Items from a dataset
○ ○ ○

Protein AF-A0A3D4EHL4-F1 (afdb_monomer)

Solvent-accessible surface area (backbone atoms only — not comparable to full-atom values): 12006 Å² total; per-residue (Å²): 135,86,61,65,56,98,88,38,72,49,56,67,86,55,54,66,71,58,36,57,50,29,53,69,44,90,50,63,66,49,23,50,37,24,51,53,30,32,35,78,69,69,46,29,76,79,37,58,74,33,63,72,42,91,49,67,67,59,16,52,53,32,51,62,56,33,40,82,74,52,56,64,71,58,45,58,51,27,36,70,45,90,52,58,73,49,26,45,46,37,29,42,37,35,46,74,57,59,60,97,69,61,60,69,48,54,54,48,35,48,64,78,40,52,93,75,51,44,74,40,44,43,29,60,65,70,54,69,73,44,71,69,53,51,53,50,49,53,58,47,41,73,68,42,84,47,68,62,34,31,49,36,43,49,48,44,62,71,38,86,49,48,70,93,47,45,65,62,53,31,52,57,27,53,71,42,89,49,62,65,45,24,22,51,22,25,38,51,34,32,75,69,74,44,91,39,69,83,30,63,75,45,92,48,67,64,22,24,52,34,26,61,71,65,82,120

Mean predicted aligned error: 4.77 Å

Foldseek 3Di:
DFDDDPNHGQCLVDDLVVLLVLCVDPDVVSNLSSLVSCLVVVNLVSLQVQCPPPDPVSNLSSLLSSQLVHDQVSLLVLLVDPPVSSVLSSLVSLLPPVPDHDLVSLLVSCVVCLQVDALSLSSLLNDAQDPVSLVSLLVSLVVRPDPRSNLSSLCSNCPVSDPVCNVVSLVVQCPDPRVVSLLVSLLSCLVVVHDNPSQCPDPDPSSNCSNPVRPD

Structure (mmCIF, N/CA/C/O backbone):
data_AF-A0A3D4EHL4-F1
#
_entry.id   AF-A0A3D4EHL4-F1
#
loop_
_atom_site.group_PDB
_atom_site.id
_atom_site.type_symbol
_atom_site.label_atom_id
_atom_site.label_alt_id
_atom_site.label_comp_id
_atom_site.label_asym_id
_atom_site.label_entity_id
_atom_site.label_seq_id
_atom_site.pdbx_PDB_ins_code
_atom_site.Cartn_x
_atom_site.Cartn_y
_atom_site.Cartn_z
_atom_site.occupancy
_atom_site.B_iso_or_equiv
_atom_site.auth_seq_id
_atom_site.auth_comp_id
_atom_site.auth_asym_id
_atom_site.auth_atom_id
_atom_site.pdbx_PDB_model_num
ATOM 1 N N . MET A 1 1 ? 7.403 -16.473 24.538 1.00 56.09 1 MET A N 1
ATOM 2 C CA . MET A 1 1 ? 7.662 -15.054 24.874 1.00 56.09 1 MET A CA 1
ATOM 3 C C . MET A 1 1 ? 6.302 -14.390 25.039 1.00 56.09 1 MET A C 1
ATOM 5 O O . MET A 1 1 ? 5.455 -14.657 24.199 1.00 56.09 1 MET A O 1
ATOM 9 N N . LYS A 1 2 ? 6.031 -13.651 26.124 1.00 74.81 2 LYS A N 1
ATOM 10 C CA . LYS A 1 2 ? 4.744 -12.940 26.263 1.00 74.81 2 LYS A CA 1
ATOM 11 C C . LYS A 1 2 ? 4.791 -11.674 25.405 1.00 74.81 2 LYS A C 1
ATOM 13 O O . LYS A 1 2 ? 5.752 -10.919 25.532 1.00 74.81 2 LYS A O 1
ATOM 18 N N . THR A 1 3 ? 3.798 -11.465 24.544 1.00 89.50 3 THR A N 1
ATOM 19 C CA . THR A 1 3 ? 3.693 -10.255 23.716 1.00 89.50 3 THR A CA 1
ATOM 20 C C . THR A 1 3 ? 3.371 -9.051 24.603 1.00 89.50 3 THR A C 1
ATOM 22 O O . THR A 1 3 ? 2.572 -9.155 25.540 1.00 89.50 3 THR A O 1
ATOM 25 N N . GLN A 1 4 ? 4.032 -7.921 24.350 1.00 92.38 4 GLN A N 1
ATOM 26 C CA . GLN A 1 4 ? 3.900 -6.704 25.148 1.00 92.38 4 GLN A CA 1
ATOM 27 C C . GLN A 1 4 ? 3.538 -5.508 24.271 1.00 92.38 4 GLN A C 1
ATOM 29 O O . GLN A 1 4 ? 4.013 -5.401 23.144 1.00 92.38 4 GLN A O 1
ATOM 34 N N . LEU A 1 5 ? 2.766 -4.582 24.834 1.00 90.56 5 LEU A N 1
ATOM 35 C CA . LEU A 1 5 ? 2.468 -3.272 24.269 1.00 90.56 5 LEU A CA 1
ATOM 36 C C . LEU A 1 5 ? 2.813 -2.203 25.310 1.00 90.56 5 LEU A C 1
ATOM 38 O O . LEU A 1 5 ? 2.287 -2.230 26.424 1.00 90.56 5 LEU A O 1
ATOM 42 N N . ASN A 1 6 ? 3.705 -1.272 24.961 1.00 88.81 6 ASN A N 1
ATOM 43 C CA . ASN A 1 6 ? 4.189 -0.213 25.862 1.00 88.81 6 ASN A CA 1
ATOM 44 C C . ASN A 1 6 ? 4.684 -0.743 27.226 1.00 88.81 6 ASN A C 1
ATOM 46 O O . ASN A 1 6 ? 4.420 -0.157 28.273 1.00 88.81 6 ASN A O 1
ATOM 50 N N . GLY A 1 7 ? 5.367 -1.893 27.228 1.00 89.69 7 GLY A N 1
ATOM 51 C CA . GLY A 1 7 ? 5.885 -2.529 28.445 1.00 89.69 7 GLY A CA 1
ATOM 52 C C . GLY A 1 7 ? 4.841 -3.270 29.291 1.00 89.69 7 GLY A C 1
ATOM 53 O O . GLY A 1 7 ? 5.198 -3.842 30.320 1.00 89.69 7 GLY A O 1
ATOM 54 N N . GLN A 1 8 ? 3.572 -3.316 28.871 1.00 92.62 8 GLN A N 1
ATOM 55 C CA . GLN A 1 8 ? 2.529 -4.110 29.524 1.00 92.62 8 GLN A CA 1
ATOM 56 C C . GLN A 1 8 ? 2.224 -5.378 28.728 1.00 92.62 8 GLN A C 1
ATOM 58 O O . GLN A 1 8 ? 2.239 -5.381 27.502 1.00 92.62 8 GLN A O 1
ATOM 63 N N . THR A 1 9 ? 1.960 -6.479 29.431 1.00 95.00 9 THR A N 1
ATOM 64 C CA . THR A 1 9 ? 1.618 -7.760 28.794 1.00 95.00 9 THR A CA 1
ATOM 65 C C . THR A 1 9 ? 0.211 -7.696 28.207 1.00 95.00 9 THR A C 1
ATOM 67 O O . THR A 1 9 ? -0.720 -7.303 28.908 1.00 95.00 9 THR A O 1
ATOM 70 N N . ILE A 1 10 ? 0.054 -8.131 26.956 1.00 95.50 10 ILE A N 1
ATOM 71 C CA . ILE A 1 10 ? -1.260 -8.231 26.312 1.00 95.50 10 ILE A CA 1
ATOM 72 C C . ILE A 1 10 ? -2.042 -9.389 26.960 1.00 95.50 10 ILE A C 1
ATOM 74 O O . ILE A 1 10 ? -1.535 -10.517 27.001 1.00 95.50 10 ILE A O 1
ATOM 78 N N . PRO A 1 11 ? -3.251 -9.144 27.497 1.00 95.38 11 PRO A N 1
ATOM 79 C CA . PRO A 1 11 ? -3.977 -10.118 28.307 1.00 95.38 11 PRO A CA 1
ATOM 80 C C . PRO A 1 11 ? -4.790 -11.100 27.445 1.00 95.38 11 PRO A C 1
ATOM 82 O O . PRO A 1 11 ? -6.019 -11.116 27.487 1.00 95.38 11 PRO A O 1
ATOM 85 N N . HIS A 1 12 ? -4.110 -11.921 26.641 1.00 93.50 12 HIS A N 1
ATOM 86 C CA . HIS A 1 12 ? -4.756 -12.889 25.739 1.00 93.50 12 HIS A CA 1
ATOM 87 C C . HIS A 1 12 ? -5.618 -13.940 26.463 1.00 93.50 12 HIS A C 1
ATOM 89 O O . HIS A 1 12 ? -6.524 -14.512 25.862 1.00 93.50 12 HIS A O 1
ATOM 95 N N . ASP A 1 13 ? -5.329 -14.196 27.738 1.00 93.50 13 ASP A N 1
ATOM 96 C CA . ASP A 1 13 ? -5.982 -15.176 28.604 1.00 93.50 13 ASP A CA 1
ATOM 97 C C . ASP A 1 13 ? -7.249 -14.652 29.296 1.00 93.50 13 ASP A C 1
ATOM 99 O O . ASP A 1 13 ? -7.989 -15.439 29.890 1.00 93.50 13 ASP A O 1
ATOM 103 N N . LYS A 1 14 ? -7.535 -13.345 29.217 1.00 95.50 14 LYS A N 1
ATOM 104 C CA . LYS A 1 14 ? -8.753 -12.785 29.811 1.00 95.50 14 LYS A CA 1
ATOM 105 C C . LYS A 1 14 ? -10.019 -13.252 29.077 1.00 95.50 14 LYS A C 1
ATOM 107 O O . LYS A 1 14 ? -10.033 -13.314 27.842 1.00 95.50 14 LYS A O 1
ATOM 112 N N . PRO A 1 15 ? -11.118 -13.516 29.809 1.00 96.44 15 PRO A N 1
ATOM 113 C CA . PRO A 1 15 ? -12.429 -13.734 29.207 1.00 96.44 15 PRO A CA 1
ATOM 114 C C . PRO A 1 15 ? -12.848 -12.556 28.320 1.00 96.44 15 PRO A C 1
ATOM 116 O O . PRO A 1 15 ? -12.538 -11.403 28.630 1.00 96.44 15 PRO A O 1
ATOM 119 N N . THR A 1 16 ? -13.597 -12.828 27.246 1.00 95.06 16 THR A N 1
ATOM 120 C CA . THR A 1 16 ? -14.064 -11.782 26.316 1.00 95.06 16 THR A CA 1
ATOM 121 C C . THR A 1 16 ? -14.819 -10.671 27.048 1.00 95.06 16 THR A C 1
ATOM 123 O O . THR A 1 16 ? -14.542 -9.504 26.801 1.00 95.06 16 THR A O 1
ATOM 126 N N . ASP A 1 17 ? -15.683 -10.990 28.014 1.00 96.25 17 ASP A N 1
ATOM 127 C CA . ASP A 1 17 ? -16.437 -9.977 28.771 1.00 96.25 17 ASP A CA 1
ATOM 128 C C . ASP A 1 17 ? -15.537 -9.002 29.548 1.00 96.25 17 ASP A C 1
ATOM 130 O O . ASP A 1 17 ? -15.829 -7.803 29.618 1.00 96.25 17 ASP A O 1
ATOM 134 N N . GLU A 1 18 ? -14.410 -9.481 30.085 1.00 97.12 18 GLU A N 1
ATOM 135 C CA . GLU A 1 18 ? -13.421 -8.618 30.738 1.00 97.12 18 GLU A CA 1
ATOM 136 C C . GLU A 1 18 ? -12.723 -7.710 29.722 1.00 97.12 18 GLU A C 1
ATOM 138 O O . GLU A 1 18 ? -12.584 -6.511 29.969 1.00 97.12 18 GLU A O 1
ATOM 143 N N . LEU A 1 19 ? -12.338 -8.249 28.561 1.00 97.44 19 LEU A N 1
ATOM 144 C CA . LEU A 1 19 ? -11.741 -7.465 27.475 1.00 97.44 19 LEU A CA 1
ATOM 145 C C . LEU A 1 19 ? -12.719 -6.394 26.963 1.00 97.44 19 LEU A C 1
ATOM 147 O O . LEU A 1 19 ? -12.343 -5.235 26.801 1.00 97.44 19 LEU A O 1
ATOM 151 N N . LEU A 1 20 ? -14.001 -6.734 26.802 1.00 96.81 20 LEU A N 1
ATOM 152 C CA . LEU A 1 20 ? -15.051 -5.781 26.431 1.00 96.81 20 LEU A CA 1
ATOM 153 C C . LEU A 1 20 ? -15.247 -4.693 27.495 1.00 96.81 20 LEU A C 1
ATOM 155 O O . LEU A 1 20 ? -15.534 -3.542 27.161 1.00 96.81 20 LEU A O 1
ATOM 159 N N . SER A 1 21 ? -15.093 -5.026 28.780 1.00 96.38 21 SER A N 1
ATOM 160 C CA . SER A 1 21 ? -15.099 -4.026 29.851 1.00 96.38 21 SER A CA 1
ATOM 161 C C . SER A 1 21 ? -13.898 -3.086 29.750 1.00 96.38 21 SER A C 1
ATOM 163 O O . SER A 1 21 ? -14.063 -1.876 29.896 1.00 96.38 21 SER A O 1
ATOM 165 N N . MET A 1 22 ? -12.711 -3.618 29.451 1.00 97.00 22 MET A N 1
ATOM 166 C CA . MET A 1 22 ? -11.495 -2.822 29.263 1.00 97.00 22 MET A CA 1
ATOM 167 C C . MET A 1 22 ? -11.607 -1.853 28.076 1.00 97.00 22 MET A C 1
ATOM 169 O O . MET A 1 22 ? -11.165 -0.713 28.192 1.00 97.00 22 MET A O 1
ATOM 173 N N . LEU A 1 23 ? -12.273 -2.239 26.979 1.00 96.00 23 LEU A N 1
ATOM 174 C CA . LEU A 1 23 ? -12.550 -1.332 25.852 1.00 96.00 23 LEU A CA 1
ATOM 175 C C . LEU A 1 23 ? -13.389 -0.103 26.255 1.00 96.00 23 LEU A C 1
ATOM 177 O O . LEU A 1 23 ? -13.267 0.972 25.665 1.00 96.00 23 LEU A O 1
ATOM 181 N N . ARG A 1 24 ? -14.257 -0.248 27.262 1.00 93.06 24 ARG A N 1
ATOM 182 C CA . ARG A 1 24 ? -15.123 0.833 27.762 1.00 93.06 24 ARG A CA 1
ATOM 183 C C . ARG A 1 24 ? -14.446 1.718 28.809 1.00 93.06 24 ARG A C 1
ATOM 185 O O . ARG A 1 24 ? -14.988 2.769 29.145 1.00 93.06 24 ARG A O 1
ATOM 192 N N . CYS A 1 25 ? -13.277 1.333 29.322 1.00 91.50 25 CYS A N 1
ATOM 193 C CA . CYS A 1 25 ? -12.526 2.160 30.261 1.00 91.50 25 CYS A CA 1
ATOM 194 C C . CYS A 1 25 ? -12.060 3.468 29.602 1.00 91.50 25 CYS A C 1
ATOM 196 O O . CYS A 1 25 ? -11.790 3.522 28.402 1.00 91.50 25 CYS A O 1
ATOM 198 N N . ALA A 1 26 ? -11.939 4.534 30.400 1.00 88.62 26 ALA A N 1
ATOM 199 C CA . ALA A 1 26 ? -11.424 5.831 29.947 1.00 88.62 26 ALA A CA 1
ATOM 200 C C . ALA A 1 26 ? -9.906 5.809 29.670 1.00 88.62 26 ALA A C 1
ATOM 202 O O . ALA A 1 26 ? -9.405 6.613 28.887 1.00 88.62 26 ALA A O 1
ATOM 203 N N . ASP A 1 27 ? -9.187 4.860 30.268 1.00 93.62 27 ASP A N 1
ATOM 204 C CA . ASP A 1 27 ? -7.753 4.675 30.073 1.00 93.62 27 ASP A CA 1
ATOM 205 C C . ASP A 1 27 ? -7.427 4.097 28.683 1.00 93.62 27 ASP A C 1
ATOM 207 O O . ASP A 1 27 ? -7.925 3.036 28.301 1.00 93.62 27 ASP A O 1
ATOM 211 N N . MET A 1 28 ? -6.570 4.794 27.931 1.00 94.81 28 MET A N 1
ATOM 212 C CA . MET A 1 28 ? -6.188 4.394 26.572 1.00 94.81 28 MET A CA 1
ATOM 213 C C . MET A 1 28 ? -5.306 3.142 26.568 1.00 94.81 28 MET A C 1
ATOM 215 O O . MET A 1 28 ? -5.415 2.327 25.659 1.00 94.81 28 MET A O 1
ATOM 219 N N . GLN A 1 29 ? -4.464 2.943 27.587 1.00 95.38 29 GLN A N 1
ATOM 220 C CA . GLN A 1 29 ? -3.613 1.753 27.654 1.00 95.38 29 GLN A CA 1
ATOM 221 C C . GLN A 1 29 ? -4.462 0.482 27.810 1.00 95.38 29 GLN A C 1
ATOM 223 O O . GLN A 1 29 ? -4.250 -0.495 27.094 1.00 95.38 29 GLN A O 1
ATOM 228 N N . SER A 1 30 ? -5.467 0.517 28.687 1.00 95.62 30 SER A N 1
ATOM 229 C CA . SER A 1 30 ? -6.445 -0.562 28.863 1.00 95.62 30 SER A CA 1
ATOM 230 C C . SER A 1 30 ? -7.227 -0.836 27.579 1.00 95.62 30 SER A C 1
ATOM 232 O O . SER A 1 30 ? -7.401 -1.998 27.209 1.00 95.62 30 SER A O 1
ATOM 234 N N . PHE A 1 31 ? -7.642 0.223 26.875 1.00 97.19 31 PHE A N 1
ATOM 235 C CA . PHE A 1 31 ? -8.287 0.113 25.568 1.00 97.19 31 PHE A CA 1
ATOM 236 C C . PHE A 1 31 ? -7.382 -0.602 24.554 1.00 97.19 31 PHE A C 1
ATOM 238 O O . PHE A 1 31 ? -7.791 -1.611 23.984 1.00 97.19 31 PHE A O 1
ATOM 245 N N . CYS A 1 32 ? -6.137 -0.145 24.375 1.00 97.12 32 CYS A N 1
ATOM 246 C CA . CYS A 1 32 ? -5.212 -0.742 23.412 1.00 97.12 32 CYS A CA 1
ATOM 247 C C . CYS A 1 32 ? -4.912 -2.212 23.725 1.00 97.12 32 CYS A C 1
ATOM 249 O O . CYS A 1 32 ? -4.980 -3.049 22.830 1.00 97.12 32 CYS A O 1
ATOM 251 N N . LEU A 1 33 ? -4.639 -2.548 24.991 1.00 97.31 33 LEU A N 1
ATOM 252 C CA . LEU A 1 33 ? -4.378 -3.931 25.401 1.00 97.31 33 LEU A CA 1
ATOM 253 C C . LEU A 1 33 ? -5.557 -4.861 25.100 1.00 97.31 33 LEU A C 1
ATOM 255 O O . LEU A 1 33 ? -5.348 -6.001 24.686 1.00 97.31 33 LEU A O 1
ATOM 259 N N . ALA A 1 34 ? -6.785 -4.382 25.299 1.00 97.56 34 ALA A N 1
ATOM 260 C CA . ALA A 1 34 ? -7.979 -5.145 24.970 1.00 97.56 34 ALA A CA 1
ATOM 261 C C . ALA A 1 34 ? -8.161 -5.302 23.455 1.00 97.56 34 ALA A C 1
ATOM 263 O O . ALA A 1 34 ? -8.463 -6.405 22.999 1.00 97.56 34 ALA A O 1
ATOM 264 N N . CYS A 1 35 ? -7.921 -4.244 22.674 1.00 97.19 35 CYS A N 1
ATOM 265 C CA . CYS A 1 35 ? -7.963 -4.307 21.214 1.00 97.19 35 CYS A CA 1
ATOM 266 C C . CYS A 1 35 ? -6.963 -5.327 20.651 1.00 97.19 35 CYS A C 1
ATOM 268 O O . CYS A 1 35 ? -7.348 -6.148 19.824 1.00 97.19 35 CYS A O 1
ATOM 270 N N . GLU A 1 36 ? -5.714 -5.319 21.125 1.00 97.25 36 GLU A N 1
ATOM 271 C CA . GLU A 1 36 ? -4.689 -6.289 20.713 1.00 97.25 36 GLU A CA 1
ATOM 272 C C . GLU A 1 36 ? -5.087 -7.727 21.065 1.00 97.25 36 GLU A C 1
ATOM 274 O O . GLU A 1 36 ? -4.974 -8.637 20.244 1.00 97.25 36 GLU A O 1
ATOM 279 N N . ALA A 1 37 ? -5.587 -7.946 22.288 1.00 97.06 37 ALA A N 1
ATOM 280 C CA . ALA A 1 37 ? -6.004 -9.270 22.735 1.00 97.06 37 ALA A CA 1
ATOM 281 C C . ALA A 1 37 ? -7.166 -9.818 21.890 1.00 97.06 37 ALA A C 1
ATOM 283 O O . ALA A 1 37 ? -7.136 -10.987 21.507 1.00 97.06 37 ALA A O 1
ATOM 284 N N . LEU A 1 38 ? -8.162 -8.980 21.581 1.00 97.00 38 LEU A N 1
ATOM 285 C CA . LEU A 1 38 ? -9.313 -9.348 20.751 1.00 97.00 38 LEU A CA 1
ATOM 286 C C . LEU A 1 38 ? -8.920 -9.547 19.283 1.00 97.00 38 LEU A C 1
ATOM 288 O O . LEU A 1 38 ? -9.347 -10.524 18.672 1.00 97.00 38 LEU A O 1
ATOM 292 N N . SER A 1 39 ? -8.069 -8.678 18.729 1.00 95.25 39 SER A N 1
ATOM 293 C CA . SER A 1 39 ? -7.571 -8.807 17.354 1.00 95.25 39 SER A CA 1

○ ○ ○

In the data above, find the line that contains "ATOM 42 N N" and the line that contains "ATOM 51 C CA". Repeat exactly those lines and every line between them, and only those.

**Task result**:
ATOM 42 N N . ASN A 1 6 ? 3.705 -1.272 24.961 1.00 88.81 6 ASN A N 1
ATOM 43 C CA . ASN A 1 6 ? 4.189 -0.213 25.862 1.00 88.81 6 ASN A CA 1
ATOM 44 C C . ASN A 1 6 ? 4.684 -0.743 27.226 1.00 88.81 6 ASN A C 1
ATOM 46 O O . ASN A 1 6 ? 4.420 -0.157 28.273 1.00 88.81 6 ASN A O 1
ATOM 50 N N . GLY A 1 7 ? 5.367 -1.893 27.228 1.00 89.69 7 GLY A N 1
ATOM 51 C CA . GLY A 1 7 ? 5.885 -2.529 28.445 1.00 89.69 7 GLY A CA 1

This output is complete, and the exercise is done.